What is being asked: From the line that contains "1.00 97.12 20 ASP A CA 1" down to the last line of the entries, repeat every line exactly. Do not carry over the pictures.

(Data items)
▽

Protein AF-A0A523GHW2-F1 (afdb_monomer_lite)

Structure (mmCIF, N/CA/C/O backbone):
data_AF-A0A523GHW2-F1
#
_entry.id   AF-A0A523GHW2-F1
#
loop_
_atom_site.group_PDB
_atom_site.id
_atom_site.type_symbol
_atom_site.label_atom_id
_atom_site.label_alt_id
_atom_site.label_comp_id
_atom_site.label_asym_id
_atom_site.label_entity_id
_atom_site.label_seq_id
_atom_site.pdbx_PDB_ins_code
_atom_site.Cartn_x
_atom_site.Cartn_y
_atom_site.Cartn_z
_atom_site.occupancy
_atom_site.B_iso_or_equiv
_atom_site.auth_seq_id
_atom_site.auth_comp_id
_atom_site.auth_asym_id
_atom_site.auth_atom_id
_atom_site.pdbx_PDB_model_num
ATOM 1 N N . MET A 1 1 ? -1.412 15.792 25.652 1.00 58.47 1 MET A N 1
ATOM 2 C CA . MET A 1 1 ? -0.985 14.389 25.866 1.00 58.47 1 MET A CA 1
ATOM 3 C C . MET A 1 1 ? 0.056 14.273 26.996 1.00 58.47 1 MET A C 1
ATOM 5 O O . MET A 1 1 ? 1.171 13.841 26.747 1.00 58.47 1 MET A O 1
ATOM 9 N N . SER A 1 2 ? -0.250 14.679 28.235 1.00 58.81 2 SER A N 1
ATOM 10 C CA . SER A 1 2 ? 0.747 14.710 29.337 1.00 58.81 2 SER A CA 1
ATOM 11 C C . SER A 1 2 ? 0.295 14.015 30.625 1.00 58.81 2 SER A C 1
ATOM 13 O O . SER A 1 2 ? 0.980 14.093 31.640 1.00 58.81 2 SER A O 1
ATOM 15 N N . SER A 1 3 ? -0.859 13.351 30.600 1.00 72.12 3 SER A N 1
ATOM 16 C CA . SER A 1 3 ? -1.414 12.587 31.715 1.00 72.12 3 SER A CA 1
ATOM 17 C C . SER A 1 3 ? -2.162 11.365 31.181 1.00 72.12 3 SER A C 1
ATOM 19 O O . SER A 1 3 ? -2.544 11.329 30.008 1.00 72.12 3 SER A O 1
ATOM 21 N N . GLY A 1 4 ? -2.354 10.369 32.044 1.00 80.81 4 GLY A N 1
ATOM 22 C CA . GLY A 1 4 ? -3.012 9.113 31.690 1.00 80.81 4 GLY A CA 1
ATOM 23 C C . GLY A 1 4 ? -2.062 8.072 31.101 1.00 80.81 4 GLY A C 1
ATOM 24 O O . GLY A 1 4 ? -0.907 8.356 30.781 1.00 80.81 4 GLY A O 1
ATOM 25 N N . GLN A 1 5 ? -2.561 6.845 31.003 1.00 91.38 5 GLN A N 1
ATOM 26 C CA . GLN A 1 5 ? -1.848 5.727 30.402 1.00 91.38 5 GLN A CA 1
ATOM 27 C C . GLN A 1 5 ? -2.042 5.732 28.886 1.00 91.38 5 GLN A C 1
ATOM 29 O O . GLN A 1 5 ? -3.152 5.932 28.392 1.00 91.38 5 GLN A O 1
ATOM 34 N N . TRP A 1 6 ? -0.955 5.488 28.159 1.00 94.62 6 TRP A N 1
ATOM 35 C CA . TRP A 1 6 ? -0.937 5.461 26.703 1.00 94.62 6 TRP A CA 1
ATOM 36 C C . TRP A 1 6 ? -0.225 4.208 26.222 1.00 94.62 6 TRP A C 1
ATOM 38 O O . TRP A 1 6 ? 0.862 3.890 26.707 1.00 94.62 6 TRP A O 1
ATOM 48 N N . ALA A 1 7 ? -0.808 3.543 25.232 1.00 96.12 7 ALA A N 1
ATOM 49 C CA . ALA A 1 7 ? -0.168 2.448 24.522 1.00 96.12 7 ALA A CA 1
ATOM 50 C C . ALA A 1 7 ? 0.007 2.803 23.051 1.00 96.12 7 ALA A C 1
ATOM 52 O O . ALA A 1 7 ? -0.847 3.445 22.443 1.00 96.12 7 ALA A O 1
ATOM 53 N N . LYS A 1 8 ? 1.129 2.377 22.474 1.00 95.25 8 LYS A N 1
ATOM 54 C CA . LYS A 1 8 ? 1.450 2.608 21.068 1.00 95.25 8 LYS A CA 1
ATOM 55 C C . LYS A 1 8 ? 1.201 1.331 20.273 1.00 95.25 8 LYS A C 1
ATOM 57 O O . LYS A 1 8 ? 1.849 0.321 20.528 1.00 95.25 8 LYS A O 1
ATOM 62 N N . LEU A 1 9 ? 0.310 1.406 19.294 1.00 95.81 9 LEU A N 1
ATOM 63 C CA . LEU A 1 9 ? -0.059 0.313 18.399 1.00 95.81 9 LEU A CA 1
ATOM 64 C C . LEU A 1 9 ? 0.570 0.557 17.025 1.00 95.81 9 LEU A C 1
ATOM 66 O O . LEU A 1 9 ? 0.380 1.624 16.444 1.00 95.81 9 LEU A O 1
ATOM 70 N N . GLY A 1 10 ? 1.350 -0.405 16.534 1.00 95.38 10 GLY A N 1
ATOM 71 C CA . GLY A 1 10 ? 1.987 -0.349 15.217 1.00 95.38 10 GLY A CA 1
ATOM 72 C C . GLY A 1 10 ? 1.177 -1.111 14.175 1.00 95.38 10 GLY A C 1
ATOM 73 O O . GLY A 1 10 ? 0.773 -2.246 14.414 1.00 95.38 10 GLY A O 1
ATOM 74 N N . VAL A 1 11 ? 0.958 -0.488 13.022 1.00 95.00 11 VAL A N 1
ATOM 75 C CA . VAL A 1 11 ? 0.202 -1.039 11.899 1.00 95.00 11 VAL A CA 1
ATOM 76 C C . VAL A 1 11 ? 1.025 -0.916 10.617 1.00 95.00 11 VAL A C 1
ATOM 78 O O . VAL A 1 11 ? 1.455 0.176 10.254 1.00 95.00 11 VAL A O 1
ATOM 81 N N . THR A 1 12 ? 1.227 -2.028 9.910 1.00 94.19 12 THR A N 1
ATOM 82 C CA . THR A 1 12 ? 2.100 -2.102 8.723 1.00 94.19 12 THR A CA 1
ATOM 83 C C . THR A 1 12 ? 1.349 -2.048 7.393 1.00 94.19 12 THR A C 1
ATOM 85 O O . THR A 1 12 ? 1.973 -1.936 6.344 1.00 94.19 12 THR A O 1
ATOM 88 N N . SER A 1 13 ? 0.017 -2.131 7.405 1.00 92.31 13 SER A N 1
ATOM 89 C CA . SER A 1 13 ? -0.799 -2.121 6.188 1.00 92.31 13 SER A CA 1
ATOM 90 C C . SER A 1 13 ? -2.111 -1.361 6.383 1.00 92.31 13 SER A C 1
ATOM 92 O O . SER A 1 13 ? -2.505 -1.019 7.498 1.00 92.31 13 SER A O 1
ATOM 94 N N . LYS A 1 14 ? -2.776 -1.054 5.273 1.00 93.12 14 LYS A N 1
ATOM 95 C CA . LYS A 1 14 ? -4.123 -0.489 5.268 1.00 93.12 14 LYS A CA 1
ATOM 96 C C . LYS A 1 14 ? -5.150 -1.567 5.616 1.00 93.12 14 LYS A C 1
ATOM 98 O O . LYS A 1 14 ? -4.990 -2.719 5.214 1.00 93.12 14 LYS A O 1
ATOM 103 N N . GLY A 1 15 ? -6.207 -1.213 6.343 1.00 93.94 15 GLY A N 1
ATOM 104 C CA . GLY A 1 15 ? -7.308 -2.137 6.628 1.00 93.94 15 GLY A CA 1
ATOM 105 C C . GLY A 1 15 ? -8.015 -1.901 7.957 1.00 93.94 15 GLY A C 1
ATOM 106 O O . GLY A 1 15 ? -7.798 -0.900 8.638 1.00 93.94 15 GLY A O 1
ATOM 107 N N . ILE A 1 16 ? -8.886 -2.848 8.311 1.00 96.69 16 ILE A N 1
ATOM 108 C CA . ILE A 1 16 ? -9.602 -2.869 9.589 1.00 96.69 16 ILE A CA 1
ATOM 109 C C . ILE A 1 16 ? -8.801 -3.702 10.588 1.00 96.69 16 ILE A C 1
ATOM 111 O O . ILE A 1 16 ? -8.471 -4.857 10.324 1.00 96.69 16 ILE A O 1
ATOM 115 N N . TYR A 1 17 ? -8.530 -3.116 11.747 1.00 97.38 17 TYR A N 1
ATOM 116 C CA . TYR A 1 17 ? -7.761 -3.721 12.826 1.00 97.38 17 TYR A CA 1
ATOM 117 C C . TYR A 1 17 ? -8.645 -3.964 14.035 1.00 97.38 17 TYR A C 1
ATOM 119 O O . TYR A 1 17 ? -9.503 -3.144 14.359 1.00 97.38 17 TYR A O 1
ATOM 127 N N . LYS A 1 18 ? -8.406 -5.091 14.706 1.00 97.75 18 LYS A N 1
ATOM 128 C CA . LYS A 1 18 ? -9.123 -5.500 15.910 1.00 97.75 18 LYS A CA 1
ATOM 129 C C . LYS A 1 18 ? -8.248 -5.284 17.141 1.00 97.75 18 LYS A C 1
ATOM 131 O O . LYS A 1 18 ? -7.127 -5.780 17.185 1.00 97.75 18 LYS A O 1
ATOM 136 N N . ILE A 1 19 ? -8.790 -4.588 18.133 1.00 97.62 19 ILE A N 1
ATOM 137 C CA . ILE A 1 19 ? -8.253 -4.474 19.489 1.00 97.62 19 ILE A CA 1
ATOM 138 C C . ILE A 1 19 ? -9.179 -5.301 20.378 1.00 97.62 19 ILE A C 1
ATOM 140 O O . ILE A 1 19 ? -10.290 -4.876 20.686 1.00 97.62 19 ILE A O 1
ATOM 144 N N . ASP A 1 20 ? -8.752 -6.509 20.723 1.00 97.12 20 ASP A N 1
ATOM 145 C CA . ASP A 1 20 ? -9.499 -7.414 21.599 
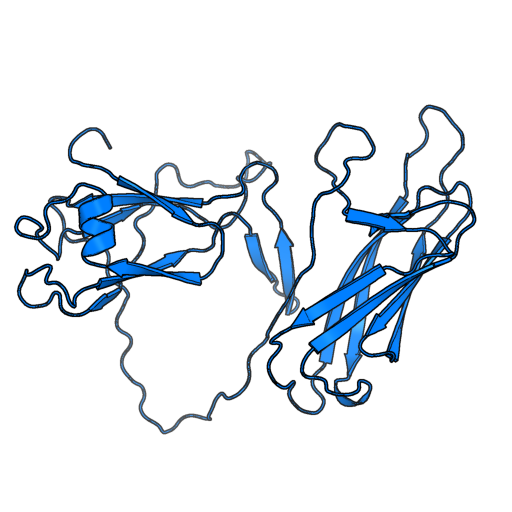1.00 97.12 20 ASP A CA 1
ATOM 146 C C . ASP A 1 20 ? -8.971 -7.386 23.040 1.00 97.12 20 ASP A C 1
ATOM 148 O O . ASP A 1 20 ? -7.997 -6.694 23.355 1.00 97.12 20 ASP A O 1
ATOM 152 N N . PHE A 1 21 ? -9.609 -8.159 23.921 1.00 96.56 21 PHE A N 1
ATOM 153 C CA . PHE A 1 21 ? -9.267 -8.249 25.343 1.00 96.56 21 PHE A CA 1
ATOM 154 C C . PHE A 1 21 ? -7.770 -8.488 25.587 1.00 96.56 21 PHE A C 1
ATOM 156 O O . PHE A 1 21 ? -7.153 -7.868 26.457 1.00 96.56 21 PHE A O 1
ATOM 163 N N . GLN A 1 22 ? -7.161 -9.384 24.807 1.00 96.56 22 GLN A N 1
ATOM 164 C CA . GLN A 1 22 ? -5.746 -9.705 24.954 1.00 96.56 22 GLN A CA 1
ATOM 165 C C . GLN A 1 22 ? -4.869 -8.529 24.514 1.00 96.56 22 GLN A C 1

△

Task output:
1.00 97.12 20 ASP A CA 1
ATOM 146 C C . ASP A 1 20 ? -8.971 -7.386 23.040 1.00 97.12 20 ASP A C 1
ATOM 148 O O . ASP A 1 20 ? -7.997 -6.694 23.355 1.00 97.12 20 ASP A O 1
ATOM 152 N N . PHE A 1 21 ? -9.609 -8.159 23.921 1.00 96.56 21 PHE A N 1
ATOM 153 C CA . PHE A 1 21 ? -9.267 -8.249 25.343 1.00 96.56 21 PHE A CA 1
ATOM 154 C C . PHE A 1 21 ? -7.770 -8.488 25.587 1.00 96.56 21 PHE A C 1
ATOM 156 O O . PHE A 1 21 ? -7.153 -7.868 26.457 1.00 96.56 21 PHE A O 1
ATOM 163 N N . GLN A 1 22 ? -7.161 -9.384 24.807 1.00 96.56 22 GLN A N 1
ATOM 164 C CA . GLN A 1 22 ? -5.746 -9.705 24.954 1.00 96.56 22 GLN A CA 1
ATOM 165 C C . GLN A 1 22 ? -4.869 -8.529 24.514 1.00 96.56 22 GLN A C 1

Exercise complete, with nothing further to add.